The ability to bounce – coping with life's problems

Coping with life’s problems successfully needs you to have realistic expectations. Psychologists call these expectations, and the judgements you make based on them, ‘appraisals’. Things that happen to us aren’t a problem unless we judge them to

Bouncing Boy
Image via Wikipedia

Losing your job can be a major blow to your self confidence and it can be difficult to bounce back.  This can be much worse if you are someone who has found it difficult to cope with life’s problems in the past

Coping with life’s problems successfully needs you to have realistic expectations. Psychologists call these expectations, and the judgements you make based on them, ‘appraisals’.  Things that happen to us aren’t a problem unless we judge them to be.

Life is never perfect and problems, including losing your job these days, are a part of normal, everyday life. If our judgements (appraisals) are realistic, we’re much better able to deal with them and not let them throw us off-balance.

The appraisals we make come from our belief system. If we hold unrealistic beliefs, then our judgements may not be the best for the situation.

Sometimes we have unrealistic beliefs about what we must or should do.  We want to be “perfect”.  “Everyone must like me “or “I’ve got to be good at everything” for example. If you think about these for a minute, they are irrational beliefs. Who do you know who could really achieve them?

Another approach!

When you are aware of this, it is possible to substitute an irrational judgement with something more positive?

If someone treats you rudely, you could think what a rotten person they are.  Or you could think “See, everyone does dislike me!”  But another view could be.  “I wonder what happened to that person today to make them behave like that?”

But it is important to follow up these ‘primary appraisals’!  We need to ask ourselves afterwards if there’s anything we can do about a particular event that has caused distress – a “secondary appraisal”.

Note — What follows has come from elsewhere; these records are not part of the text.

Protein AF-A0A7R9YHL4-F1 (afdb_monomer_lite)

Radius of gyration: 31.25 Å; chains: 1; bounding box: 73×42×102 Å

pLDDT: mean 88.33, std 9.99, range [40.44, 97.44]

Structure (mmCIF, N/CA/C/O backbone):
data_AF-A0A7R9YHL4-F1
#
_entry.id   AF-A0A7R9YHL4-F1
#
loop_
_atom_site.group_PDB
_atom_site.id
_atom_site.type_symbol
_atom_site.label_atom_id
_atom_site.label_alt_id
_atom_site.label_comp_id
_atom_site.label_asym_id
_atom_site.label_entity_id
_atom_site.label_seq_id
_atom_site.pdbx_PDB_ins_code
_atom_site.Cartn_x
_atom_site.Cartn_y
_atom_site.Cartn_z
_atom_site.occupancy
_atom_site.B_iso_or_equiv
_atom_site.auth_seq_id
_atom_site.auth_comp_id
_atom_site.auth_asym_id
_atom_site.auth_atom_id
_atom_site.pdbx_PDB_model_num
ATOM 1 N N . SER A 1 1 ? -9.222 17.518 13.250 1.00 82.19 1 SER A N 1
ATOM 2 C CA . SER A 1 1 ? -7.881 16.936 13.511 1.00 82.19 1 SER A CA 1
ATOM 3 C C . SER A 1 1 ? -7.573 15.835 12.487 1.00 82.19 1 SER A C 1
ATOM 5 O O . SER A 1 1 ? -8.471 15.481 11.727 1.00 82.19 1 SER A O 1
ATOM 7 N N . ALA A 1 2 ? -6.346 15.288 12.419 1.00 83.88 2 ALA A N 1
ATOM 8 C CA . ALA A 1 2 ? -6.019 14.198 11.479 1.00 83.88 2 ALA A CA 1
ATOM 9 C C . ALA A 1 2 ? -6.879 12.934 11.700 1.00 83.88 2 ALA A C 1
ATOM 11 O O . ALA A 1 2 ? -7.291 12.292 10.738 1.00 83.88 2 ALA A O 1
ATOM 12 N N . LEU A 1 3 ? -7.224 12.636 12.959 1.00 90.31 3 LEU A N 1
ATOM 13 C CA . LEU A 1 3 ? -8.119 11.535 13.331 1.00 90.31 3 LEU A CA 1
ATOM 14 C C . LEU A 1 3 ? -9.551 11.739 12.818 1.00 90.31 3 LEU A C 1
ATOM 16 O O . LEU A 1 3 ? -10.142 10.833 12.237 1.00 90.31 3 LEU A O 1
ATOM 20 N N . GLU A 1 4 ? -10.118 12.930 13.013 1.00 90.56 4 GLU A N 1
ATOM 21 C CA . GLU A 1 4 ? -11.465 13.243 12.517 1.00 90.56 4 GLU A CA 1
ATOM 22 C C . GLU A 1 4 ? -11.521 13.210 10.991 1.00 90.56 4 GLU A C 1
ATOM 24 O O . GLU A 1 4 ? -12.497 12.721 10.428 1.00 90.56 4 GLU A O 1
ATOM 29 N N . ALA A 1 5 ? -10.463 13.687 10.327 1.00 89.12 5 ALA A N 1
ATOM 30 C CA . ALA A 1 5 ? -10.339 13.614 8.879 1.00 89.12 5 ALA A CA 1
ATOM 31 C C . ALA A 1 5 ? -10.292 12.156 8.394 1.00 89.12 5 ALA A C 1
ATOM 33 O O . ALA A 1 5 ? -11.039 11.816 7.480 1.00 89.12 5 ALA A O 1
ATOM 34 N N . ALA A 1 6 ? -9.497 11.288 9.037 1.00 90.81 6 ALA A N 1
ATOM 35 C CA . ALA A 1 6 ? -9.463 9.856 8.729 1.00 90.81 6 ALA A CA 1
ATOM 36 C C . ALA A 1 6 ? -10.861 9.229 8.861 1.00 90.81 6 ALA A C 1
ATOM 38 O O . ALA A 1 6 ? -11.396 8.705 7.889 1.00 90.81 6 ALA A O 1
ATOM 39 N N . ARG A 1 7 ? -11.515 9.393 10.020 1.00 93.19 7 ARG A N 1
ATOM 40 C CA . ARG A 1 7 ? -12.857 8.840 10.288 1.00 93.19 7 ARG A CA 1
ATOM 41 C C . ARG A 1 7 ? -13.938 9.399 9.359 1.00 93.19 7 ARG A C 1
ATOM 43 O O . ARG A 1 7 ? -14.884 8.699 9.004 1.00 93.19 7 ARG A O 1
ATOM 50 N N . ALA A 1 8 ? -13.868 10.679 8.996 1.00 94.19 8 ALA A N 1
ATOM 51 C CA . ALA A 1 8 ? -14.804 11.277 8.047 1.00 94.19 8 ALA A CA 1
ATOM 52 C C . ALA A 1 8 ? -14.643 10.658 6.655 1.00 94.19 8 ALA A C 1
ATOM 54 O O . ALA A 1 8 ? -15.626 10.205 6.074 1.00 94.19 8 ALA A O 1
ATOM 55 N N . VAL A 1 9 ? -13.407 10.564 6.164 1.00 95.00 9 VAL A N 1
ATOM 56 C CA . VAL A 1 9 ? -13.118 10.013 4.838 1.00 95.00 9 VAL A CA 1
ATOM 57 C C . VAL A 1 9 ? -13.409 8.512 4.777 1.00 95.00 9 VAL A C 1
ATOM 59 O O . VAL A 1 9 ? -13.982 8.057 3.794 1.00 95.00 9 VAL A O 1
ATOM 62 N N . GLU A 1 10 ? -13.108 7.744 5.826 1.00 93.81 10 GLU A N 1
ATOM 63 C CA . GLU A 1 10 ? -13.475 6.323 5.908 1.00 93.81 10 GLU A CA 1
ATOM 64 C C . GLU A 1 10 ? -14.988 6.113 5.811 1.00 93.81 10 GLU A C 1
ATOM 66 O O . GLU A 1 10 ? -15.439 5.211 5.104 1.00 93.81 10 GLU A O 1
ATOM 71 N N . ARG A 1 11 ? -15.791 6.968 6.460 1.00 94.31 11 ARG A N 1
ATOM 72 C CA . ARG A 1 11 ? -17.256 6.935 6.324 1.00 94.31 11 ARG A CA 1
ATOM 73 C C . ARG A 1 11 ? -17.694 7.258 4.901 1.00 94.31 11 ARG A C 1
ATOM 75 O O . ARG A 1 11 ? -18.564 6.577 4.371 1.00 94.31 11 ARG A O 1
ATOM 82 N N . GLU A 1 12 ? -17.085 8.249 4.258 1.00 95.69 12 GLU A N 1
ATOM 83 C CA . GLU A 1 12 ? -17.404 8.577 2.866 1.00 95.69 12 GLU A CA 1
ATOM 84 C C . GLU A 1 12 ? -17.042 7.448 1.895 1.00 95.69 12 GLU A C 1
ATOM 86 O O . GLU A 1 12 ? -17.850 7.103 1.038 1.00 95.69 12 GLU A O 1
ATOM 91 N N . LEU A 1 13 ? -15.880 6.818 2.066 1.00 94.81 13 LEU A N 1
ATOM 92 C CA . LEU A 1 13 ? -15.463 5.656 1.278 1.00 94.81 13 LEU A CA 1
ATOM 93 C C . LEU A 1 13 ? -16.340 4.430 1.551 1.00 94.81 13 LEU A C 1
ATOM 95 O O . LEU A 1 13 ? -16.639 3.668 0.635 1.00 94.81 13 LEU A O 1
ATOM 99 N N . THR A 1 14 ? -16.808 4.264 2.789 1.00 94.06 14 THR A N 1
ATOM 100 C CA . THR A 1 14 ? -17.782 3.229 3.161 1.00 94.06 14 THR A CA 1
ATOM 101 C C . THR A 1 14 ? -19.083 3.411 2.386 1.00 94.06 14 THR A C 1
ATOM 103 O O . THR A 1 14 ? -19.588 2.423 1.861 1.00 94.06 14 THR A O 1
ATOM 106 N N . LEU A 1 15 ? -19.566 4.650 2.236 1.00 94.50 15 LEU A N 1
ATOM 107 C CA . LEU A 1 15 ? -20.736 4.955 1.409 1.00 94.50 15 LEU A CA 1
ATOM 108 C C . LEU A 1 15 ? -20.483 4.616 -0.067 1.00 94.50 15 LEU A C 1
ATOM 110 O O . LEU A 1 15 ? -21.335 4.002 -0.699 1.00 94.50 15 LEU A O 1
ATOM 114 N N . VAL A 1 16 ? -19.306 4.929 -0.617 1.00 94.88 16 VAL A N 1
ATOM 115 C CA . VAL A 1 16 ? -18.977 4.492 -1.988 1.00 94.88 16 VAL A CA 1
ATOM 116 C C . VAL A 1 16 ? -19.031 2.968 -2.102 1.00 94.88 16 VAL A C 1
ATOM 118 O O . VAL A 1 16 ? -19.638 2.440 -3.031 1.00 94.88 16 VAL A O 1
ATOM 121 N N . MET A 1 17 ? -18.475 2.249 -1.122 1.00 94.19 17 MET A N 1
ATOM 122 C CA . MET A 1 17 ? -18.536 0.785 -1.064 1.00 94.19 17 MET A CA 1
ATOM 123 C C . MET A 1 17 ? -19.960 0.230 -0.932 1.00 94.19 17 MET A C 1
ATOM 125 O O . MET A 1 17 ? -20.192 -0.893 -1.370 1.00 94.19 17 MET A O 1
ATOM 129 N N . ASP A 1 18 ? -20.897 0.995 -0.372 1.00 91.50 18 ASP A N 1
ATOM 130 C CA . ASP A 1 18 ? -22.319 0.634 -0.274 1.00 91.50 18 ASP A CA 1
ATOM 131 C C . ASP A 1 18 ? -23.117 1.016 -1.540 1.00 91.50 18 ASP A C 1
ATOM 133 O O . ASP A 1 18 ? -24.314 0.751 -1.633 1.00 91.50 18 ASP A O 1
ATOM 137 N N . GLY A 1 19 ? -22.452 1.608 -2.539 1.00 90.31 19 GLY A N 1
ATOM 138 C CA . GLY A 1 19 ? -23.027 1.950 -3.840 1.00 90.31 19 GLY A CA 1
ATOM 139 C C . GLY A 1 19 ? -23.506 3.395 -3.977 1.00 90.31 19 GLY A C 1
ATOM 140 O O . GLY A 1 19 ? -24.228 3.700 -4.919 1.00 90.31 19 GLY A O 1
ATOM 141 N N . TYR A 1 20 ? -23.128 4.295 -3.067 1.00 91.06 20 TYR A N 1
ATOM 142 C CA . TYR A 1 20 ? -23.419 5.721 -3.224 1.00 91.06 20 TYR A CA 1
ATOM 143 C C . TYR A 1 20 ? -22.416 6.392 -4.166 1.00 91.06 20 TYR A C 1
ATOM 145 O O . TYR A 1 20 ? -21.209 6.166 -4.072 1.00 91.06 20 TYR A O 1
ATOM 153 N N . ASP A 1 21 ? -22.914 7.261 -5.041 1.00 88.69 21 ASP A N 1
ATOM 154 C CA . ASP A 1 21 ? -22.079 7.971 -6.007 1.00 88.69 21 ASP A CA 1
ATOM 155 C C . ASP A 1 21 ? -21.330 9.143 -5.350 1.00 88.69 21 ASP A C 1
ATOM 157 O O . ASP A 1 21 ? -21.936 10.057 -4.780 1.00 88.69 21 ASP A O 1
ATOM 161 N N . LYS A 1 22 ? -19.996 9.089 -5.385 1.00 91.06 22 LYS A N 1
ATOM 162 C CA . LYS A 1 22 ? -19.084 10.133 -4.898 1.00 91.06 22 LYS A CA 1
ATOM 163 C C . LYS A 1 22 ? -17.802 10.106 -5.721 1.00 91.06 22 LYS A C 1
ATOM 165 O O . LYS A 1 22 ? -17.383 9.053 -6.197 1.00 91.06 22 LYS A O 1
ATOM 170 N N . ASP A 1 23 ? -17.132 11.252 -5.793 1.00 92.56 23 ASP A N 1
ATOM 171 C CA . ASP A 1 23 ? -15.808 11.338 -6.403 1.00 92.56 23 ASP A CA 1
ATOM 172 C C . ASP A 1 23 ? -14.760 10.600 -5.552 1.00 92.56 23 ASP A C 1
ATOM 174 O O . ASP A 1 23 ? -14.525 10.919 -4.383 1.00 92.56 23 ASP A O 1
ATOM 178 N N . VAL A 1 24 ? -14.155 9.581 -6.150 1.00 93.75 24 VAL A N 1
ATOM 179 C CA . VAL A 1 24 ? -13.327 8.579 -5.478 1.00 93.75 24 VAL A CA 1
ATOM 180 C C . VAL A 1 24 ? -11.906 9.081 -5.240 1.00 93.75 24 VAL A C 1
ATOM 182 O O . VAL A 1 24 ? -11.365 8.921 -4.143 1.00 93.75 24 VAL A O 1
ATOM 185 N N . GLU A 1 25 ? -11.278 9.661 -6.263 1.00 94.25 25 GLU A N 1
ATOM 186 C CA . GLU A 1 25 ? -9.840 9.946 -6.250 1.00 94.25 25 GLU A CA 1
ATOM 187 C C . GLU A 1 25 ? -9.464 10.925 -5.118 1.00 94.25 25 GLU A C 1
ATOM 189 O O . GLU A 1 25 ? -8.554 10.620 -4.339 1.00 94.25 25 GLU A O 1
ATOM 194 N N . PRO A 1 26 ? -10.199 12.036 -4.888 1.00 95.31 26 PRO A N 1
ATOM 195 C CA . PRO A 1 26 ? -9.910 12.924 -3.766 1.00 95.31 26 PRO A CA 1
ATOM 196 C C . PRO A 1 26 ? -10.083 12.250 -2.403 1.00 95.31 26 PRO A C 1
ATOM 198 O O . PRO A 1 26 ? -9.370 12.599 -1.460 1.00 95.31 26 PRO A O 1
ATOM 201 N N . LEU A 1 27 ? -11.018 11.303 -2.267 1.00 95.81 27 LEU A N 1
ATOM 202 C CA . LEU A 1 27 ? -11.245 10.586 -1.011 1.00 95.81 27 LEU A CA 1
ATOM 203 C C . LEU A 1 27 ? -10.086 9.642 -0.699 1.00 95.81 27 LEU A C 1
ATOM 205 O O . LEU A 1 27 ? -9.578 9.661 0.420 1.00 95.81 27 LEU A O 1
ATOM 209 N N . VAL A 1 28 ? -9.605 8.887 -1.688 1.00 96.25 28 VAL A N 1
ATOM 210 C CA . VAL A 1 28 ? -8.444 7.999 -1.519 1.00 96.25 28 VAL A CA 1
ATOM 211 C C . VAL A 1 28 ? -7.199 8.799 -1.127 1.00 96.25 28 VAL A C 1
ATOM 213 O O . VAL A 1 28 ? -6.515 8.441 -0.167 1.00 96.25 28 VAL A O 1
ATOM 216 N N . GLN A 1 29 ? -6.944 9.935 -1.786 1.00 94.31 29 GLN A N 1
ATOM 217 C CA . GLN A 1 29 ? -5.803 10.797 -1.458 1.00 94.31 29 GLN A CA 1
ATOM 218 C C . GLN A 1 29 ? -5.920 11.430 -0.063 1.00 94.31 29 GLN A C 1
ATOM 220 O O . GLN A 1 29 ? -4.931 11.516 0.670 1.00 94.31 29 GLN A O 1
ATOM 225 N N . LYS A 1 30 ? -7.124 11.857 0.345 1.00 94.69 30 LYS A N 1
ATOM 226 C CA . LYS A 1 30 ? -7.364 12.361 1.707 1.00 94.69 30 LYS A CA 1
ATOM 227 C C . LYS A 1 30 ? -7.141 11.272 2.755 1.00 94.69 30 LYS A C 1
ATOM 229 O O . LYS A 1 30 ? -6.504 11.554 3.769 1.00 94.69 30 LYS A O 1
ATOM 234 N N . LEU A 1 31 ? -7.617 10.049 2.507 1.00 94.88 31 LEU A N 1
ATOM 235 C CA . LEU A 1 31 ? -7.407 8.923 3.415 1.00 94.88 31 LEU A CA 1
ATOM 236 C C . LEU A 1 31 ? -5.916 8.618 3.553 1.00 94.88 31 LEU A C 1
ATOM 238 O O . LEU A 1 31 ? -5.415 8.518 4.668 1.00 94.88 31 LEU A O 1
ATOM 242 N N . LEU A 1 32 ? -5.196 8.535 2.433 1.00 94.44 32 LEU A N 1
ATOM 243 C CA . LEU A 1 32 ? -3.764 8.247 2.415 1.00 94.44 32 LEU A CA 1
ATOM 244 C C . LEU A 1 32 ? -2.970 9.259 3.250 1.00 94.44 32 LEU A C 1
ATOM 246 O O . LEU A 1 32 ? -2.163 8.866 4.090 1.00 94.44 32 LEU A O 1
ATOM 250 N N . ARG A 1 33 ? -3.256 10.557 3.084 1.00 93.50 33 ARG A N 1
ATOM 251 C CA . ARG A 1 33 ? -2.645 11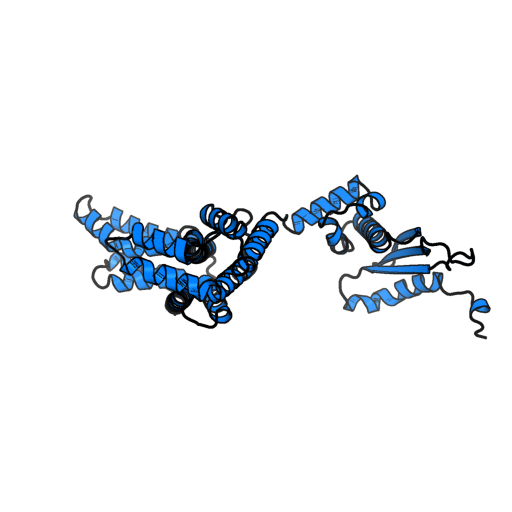.636 3.883 1.00 93.50 33 ARG A CA 1
ATOM 252 C C . ARG A 1 33 ? -3.006 11.554 5.366 1.00 93.50 33 ARG A C 1
ATOM 254 O O . ARG A 1 33 ? -2.177 11.859 6.219 1.00 93.50 33 ARG A O 1
ATOM 261 N N . ALA A 1 34 ? -4.241 11.174 5.687 1.00 94.25 34 ALA A N 1
ATOM 262 C CA . ALA A 1 34 ? -4.670 11.033 7.073 1.00 94.25 34 ALA A CA 1
ATOM 263 C C . ALA A 1 34 ? -3.973 9.842 7.753 1.00 94.25 34 ALA A C 1
ATOM 265 O O . ALA A 1 34 ? -3.470 9.986 8.866 1.00 94.25 34 ALA A O 1
ATOM 266 N N . LEU A 1 35 ? -3.861 8.704 7.059 1.00 93.75 35 LEU A N 1
ATOM 267 C CA . LEU A 1 35 ? -3.172 7.510 7.555 1.00 93.75 35 LEU A CA 1
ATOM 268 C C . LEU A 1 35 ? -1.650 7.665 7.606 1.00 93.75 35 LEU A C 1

If we feel helpless to change things, or incompetent when facing challenges, then we’re less likely to come up with a suitable way to handle things.

Self-efficacy

People who have a confident belief that the responses they make to life’s challenges have a meaningful effect (self efficacy), are able to face problems with energy!  This means they bounce back easily.

But how do you develop this belief?

Self-efficacy comes from life experiences and being with others who already have the belief. It’s built up over the years by responding to challenges with action, flexibility and persistence.

But how can we increase our self-efficacy?  Well here are some suggestions:

  1. Set some goals for your life. If we don’t have goals, how can we succeed? Set some goals for your life, and give yourself credit when you achieve them.
  2. Make your goals challenging but realistic enough so you’ll be able to reach them. Set some simple goals to start with, that are fairly easy to achieve and then build on them.
  3. Find some good role models. They don’t have to be someone you know, but find someone you admire and you could learn from.
  4. Talk yourself positive. Take time to observe how you think about yourself.  Start praising your success in your own mind and make a decision to stop putting yourself down.  Admit that, like all of us, you have faults and stop belittling yourself for them.  Instead build yourself up for the smallest successes.
  5. Remember it takes energy and effort to succeed.  Be like an athlete, train yourself to win

Support

People with a good support system are more successful at overcoming life’s problems.

Are there people you can count on to listen to you when you need to talk? Can you speak to them frankly, without worrying about what you say? And are there people in your life you can count on to support you in major decisions?

Why not arrange to see old friends and family members.  You will find most people will take an interest in you if you show a real interest in them first.

Don’t wait for things to get better, take the first step – taking action gives us an increased feeling of competence and self-esteem. Taking action raises our self-efficacy!